Попытайтесь сделать людей нравственными, и вы заложите основу для зла.
Быть присутствующим — значит жить, не контролируя реальность, и всегда радоваться тому, что есть. Для людей, уставших от боли, нет ничего хуже, чем пытаться контролировать то, что не подлежит контролю. Если вы хотите подлинного контроля, отбросьте иллюзию контроля. Позвольте жизни проживать себя через вас. Ведь на самом деле так оно и есть. Вы просто рассказываете историю о том, чего нет, и эта история никогда не станет реальностью. Вы не являетесь творцами дождя, солнца или луны. У вас нет контроля над своими легкими, сердцем, дыханием или зрением. Сейчас вы здоровы и жизнерадостны, а в следующее мгновение ситуация может полностью измениться. Стараясь уберечь себя от беды или болезней, вы становитесь очень осторожными и из-за этого можете вообще упустить жизнь. Любой опыт полезен для нас.

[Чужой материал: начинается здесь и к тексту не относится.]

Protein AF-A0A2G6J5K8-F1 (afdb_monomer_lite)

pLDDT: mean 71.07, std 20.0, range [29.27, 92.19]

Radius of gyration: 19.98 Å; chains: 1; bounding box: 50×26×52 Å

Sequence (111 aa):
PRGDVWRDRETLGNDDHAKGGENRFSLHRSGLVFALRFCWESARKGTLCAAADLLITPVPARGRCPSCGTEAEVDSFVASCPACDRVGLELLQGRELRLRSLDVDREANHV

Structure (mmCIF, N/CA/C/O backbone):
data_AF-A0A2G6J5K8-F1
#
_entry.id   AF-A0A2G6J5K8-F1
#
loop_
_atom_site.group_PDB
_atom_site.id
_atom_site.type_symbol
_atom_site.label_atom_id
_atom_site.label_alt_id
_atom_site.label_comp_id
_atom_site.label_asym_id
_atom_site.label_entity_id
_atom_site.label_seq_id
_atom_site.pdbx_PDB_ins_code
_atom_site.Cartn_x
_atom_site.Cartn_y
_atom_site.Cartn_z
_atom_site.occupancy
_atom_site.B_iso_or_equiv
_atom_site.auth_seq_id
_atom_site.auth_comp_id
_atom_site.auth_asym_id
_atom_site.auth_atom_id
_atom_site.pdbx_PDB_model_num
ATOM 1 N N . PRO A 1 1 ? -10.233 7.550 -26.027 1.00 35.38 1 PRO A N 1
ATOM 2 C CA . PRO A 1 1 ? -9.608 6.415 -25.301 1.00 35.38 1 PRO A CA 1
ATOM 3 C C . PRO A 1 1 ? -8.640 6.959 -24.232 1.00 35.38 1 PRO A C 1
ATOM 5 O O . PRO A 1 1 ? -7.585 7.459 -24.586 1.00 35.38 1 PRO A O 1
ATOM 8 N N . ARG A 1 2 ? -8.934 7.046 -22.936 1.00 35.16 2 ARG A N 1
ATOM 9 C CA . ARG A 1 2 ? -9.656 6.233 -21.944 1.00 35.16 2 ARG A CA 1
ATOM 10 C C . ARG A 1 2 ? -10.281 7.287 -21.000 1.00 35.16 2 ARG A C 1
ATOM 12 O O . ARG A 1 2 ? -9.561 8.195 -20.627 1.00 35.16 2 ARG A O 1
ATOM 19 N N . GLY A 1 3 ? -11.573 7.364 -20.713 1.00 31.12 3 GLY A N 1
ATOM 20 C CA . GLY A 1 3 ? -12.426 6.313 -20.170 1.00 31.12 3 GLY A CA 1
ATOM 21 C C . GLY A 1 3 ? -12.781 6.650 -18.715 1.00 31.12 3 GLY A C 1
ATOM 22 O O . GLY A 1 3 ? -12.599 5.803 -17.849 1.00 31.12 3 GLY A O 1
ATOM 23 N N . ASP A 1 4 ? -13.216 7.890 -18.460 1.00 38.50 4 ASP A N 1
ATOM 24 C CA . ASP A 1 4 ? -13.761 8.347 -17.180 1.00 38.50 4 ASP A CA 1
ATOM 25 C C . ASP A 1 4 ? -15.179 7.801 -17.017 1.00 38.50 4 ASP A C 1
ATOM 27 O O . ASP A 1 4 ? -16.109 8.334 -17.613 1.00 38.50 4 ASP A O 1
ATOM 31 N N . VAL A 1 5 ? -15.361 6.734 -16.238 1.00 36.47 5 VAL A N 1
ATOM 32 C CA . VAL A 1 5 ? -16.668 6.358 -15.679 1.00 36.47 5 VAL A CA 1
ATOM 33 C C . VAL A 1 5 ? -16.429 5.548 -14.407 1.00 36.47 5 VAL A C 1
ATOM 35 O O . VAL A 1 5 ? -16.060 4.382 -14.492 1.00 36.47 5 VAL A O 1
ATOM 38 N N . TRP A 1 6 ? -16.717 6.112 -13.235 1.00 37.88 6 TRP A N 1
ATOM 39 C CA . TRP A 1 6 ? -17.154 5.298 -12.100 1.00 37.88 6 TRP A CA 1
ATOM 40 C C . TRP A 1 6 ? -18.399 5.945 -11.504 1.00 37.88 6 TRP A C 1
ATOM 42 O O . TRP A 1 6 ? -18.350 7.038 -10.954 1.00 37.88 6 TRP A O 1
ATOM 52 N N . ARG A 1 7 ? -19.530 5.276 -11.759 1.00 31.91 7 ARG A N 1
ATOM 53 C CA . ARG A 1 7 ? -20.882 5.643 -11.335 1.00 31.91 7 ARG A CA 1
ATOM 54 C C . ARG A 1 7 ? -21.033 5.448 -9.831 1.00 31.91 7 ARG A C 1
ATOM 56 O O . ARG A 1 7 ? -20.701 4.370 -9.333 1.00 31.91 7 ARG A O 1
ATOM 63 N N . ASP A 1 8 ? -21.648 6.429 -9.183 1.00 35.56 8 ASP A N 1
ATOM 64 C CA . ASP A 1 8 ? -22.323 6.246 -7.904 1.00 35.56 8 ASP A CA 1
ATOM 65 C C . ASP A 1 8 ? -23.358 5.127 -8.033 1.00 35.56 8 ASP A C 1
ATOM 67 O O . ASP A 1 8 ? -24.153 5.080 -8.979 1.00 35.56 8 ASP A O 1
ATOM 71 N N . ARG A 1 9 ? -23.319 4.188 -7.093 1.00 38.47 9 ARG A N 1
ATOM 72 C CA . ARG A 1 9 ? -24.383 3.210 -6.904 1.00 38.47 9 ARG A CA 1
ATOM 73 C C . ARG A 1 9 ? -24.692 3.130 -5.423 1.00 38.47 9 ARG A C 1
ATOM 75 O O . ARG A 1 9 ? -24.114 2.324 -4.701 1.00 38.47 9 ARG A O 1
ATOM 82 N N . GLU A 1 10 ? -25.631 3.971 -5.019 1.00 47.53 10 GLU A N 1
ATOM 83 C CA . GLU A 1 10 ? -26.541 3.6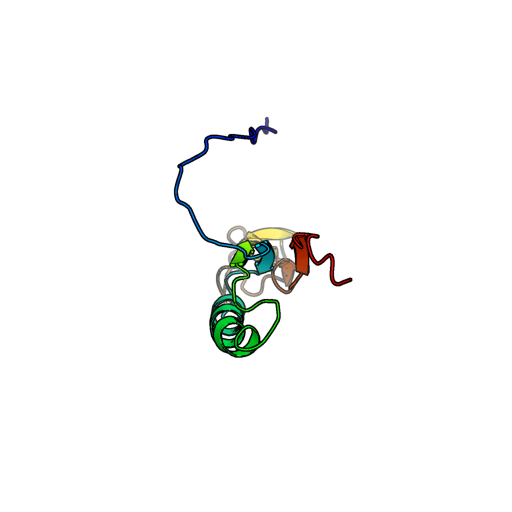75 -3.923 1.00 47.53 10 GLU A CA 1
ATOM 84 C C . GLU A 1 10 ? -27.349 2.422 -4.284 1.00 47.53 10 GLU A C 1
ATOM 86 O O . GLU A 1 10 ? -27.998 2.373 -5.326 1.00 47.53 10 GLU A O 1
A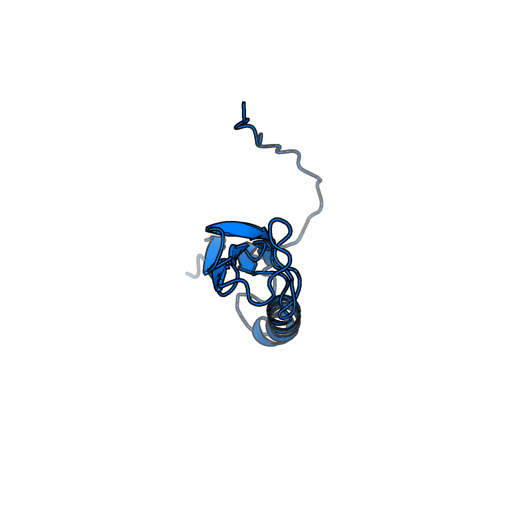TOM 91 N N . THR A 1 11 ? -27.318 1.418 -3.412 1.00 41.56 11 THR A N 1
ATOM 92 C CA . THR A 1 11 ? -28.514 0.650 -3.045 1.00 41.56 11 THR A CA 1
ATOM 93 C C . THR A 1 11 ? -28.279 0.065 -1.663 1.00 41.56 11 THR A C 1
ATOM 95 O O . THR A 1 11 ? -27.370 -0.737 -1.459 1.00 41.56 11 THR A O 1
ATOM 98 N N . LEU A 1 12 ? -29.120 0.532 -0.747 1.00 44.03 12 LEU A N 1
ATOM 99 C CA . LEU A 1 12 ? -29.267 0.148 0.645 1.00 44.03 12 LEU A CA 1
ATOM 100 C C . LEU A 1 12 ? -29.602 -1.345 0.766 1.00 44.03 12 LEU A C 1
ATOM 102 O O . LEU A 1 12 ? -30.574 -1.818 0.177 1.00 44.03 12 LEU A O 1
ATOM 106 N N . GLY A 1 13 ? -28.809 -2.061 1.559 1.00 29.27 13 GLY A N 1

Я люблю повторять:« Не стоит быть таким осторожным, можно пораниться».
Невозможно сделать людей высокоморальными — они такие, какие есть, и делают то, что делают, не оглядываясь на существующие законы. Вспомните эпоху сухого закона. Я слышала, что поправка о сухом законе была предложена исполненными благих намерений, высокоморальными людьми, которые просто хотели уберечь нацию от соблазна алкоголя Их благое намерение, конечно же, потерпело крах, поскольку трезвость может прийти только изнутри. Нельзя заставить людей быть трезвыми, честными или добрыми. Вы можете до хрипоты говорить о том, как важны нравственные ценности, а люди по-прежнему будут поступать так, как считают нужным.

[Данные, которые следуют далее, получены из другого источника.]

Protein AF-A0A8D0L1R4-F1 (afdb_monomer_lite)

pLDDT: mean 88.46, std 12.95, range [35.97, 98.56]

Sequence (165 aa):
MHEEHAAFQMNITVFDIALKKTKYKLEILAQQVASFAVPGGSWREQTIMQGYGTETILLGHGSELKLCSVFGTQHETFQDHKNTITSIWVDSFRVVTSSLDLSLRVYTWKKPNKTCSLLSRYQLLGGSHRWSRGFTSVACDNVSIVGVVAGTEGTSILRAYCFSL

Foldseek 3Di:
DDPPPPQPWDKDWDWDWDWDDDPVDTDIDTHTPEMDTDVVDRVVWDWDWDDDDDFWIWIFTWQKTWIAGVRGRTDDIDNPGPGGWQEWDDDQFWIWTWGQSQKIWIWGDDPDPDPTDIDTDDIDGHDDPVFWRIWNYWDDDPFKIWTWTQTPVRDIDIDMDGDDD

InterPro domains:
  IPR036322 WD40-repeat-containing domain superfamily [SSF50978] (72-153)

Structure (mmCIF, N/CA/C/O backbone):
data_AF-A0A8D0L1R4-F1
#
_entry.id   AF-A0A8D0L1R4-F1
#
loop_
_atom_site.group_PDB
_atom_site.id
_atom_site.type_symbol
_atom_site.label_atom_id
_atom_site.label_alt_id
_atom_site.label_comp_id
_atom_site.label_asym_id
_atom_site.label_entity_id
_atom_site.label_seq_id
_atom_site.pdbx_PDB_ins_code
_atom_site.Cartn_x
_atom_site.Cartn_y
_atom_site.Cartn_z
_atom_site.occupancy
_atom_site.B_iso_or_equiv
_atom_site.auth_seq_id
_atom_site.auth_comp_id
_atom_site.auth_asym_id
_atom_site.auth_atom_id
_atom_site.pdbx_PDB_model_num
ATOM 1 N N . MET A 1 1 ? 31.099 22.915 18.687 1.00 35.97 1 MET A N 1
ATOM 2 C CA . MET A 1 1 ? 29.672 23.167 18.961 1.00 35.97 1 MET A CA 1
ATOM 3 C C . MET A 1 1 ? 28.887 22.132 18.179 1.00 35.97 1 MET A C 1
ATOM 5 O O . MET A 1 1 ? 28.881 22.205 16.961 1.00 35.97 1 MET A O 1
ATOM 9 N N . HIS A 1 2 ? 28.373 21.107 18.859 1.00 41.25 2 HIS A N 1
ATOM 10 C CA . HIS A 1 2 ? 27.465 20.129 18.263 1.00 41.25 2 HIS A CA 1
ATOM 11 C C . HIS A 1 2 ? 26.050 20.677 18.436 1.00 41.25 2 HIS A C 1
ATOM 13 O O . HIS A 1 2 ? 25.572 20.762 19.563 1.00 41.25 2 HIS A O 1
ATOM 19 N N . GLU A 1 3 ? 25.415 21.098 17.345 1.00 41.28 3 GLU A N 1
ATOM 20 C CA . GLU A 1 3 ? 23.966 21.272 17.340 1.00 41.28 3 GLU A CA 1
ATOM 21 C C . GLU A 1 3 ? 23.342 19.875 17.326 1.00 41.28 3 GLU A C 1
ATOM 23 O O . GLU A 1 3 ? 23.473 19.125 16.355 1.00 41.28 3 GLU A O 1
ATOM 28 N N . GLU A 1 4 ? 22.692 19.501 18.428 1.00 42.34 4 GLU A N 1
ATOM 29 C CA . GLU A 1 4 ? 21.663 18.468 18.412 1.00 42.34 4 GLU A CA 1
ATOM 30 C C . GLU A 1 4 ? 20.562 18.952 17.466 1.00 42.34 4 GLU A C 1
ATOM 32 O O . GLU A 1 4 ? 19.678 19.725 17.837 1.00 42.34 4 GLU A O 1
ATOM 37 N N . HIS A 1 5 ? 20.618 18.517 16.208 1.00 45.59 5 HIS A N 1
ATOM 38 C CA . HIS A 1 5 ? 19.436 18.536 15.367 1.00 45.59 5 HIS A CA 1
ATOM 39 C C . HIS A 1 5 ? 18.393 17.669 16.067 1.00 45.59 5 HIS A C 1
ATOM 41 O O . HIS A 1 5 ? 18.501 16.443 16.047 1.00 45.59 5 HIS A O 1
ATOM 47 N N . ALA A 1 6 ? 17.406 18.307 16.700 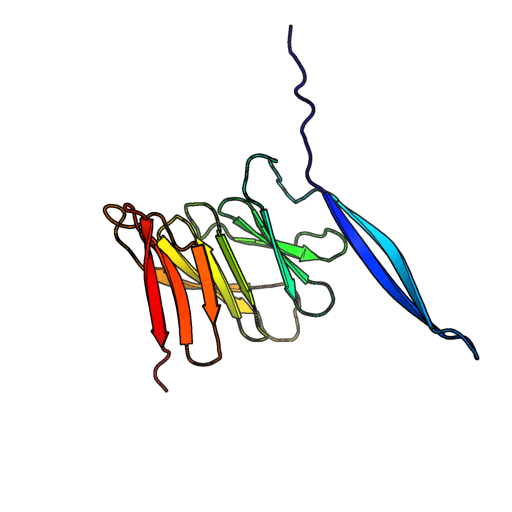1.00 49.19 6 ALA A N 1
ATOM 48 C CA . ALA A 1 6 ? 16.220 17.633 17.197 1.00 49.19 6 ALA A CA 1
ATOM 49 C C . ALA A 1 6 ? 15.724 16.694 16.091 1.00 49.19 6 ALA A C 1
ATOM 51 O O . ALA A 1 6 ? 15.408 17.136 14.982 1.00 49.19 6 ALA A O 1
ATOM 52 N N . ALA A 1 7 ? 15.753 15.389 16.357 1.00 56.59 7 ALA A N 1
ATOM 53 C CA . ALA A 1 7 ? 15.267 14.396 15.421 1.00 56.59 7 ALA A CA 1
ATOM 54 C C . ALA A 1 7 ? 13.772 14.662 15.223 1.00 56.59 7 ALA A C 1
ATOM 56 O O . ALA A 1 7 ? 12.956 14.348 16.086 1.00 56.59 7 ALA A O 1
ATOM 57 N N . PHE A 1 8 ? 13.415 15.311 14.115 1.00 64.12 8 PHE A N 1
ATOM 58 C CA . PHE A 1 8 ? 12.024 15.518 13.741 1.00 64.12 8 PHE A CA 1
ATOM 59 C C . PHE A 1 8 ? 11.409 14.143 13.478 1.00 64.12 8 PHE A C 1
ATOM 61 O O . PHE A 1 8 ? 11.678 13.506 12.460 1.00 64.12 8 PHE A O 1
ATOM 68 N N . GLN A 1 9 ? 10.640 13.665 14.453 1.00 73.25 9 GLN A N 1
ATOM 69 C CA . GLN A 1 9 ? 10.007 12.357 14.453 1.00 73.25 9 GLN A CA 1
ATOM 70 C C . GLN A 1 9 ? 8.574 12.500 13.935 1.00 73.25 9 GLN A C 1
ATOM 72 O O . GLN A 1 9 ? 7.790 13.295 14.453 1.00 73.25 9 GLN A O 1
ATOM 77 N N . MET A 1 10 ? 8.236 11.753 12.885 1.00 85.00 10 MET A N 1
ATOM 78 C CA . MET A 1 10 ? 6.871 11.696 12.363 1.00 85.00 10 MET A CA 1
ATOM 79 C C . MET A 1 10 ? 6.047 10.728 13.216 1.00 85.00 10 MET A C 1
ATOM 81 O O . MET A 1 10 ? 6.497 9.612 13.473 1.00 85.00 10 MET A O 1
ATOM 85 N N . ASN A 1 11 ? 4.843 11.134 13.622 1.00 90.12 11 ASN A N 1
ATOM 86 C CA . ASN A 1 11 ? 3.941 10.320 14.436 1.00 90.12 11 ASN A CA 1
ATOM 87 C C . ASN A 1 11 ? 2.665 9.965 13.668 1.00 90.12 11 ASN A C 1
ATOM 89 O O . ASN A 1 11 ? 2.140 10.776 12.906 1.00 90.12 11 ASN A O 1
ATOM 93 N N . ILE A 1 12 ? 2.152 8.764 13.922 1.00 92.12 12 ILE A N 1
ATOM 94 C CA . ILE A 1 12 ? 0.821 8.310 13.529 1.00 92.12 12 ILE A CA 1
ATOM 95 C C . ILE A 1 12 ? -0.076 8.430 14.760 1.00 92.12 12 ILE A C 1
ATOM 97 O O . ILE A 1 12 ? 0.218 7.857 15.809 1.00 92.12 12 ILE A O 1
ATOM 101 N N . THR A 1 13 ? -1.173 9.171 14.628 1.00 95.50 13 THR A N 1
ATOM 102 C CA . THR A 1 13 ? -2.226 9.274 15.640 1.00 95.50 13 THR A CA 1
ATOM 103 C C . THR A 1 13 ? -3.454 8.507 15.174 1.00 95.50 13 THR A C 1
ATOM 105 O O . THR A 1 13 ? -3.885 8.625 14.028 1.00 95.50 13 THR A O 1
ATOM 108 N N . VAL A 1 14 ? -4.018 7.699 16.067 1.00 96.50 14 VAL A N 1
ATOM 109 C CA . VAL A 1 14 ? -5.209 6.895 15.788 1.00 96.50 14 VAL A CA 1
ATOM 110 C C . VAL A 1 14 ? -6.350 7.398 16.643 1.00 96.50 14 VAL A C 1
ATOM 112 O O . VAL A 1 14 ? -6.204 7.548 17.857 1.00 96.50 14 VAL A O 1
ATOM 115 N N . PHE A 1 15 ? -7.485 7.641 15.995 1.00 96.00 15 PHE A N 1
ATOM 116 C CA . PHE A 1 15 ? -8.715 8.079 16.630 1.00 96.00 15 PHE A CA 1
ATOM 117 C C . PHE A 1 15 ? -9.772 6.993 16.490 1.00 96.00 15 PHE A C 1
ATOM 119 O O . PHE A 1 15 ? -10.051 6.543 15.380 1.00 96.00 15 PHE A O 1
ATOM 126 N N . ASP A 1 16 ? -10.368 6.602 17.609 1.00 94.38 16 ASP A N 1
ATOM 127 C CA . ASP A 1 16 ? -11.622 5.866 17.598 1.00 94.38 16 ASP A CA 1
ATOM 128 C C . ASP A 1 16 ? -12.759 6.832 17.262 1.00 94.38 16 ASP A C 1
ATOM 130 O O . ASP A 1 16 ? -12.826 7.941 17.806 1.00 94.38 16 ASP A O 1
ATOM 134 N N . ILE A 1 17 ? -13.623 6.422 16.335 1.00 94.81 17 ILE A N 1
ATOM 135 C CA . ILE A 1 17 ? -14.753 7.220 15.868 1.00 94.81 17 ILE A CA 1
ATOM 136 C C . ILE A 1 17 ? -16.029 6.557 16.371 1.00 94.81 17 ILE A C 1
ATOM 138 O O . ILE A 1 17 ? -16.453 5.519 15.864 1.00 94.81 17 ILE A O 1
ATOM 142 N N . ALA A 1 18 ? -16.675 7.195 17.341 1.00 93.50 18 ALA A N 1
ATOM 143 C CA . ALA A 1 18 ? -17.887 6.694 17.968 1.00 93.50 18 ALA A CA 1
ATOM 144 C C . ALA A 1 18 ? -19.107 7.535 17.582 1.00 93.50 18 ALA A C 1
ATOM 146 O O . ALA A 1 18 ? -19.054 8.763 17.482 1.00 93.50 18 ALA A O 1
ATOM 147 N N . LEU A 1 19 ? -20.247 6.864 17.420 1.00 93.88 19 LEU A N 1
ATOM 148 C CA . LEU A 1 19 ? -21.532 7.509 17.186 1.00 93.88 19 LEU A CA 1
ATOM 149 C C . LEU A 1 19 ? -22.316 7.606 18.495 1.00 93.88 19 LEU A C 1
ATOM 151 O O . LEU A 1 19 ? -22.830 6.609 19.003 1.00 93.88 19 LEU A O 1
ATOM 155 N N . LYS A 1 20 ? -22.480 8.816 19.023 1.00 91.88 20 LYS A N 1
ATOM 156 C CA . LYS A 1 20 ? -23.332 9.068 20.185 1.00 91.88 20 LYS A CA 1
ATOM 157 C C . LYS A 1 20 ? -24.728 9.465 19.717 1.00 91.88 20 LYS A C 1
ATOM 159 O O . LYS A 1 20 ? -24.961 10.587 19.266 1.00 91.88 20 LYS A O 1
ATOM 164 N N . LYS A 1 21 ? -25.679 8.534 19.829 1.00 91.06 21 LYS A N 1
ATOM 165 C CA . LYS A 1 21 ? -27.086 8.773 19.485 1.00 91.06 21 LYS A CA 1
ATOM 166 C C . LYS A 1 21 ? -27.902 9.105 20.732 1.00 91.06 21 LYS A C 1
ATOM 168 O O . LYS A 1 21 ? -27.939 8.343 21.691 1.00 91.06 21 LYS A O 1
ATOM 173 N N . THR A 1 22 ? -28.598 10.231 20.691 1.00 88.06 22 THR A N 1
ATOM 174 C CA . THR A 1 22 ? -29.649 10.612 21.644 1.00 88.06 22 THR A CA 1
ATOM 175 C C . THR A 1 22 ? -30.997 10.649 20.919 1.00 88.06 22 THR A C 1
ATOM 177 O O . THR A 1 22 ? -31.053 10.500 19.698 1.00 88.06 22 THR A O 1
ATOM 180 N N . LYS A 1 23 ? -32.100 10.869 21.648 1.00 89.12 23 LYS A N 1
ATOM 181 C CA . LYS A 1 23 ? -33.449 10.941 21.055 1.00 89.12 23 LYS A CA 1
ATOM 182 C C . LYS A 1 23 ? -33.578 12.017 19.962 1.00 89.12 23 LYS A C 1
ATOM 184 O O . LYS A 1 23 ? -34.365 11.834 19.042 1.00 89.12 23 LYS A O 1
ATOM 189 N N . TYR A 1 24 ? -32.804 13.103 20.050 1.00 92.50 24 TYR A N 1
ATOM 190 C CA . TYR A 1 24 ? -32.934 14.272 19.165 1.00 92.50 24 TYR A CA 1
ATOM 191 C C . TYR A 1 24 ? -31.654 14.644 18.407 1.00 92.50 24 TYR A C 1
ATOM 193 O O . TYR A 1 24 ? -31.692 15.511 17.541 1.00 92.50 24 TYR A O 1
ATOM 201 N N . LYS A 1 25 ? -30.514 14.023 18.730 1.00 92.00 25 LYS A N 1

Самый лучший и единственно эффективный способ переубедить другого человека — стать примером для подражания, а не навязывать свою волю. Я тоже пыталась привить моим детям нормы морали, объясняя, как следует и как не следует поступать, что им должно нравиться, а что не должно. Я старалась быть хорошей матерью, полагая, что это именно тот путь, который сделает их хорошими людьми. Когда мои дети поступали не так, как мне хотелось, я испытывала досаду или наказывала их, веря в то, что это пойдет им на пользу. Так что на самом деле я учила их нарушать установленные мною законы и при этом быть очень осторожными, чтобы не попасться. Я вынуждала их изворачиваться и лгать ради иллюзорного мира в семье. Многое из того, что я учила их не делать, я делала сама и не признавалась им в этом, а иногда это происходило даже на глазах у детей. И я ожидала, что они не будут совершать неблаговидных поступков только потому, что я так хотела. Это не работало. И я не испытывала ничего, кроме замешательства.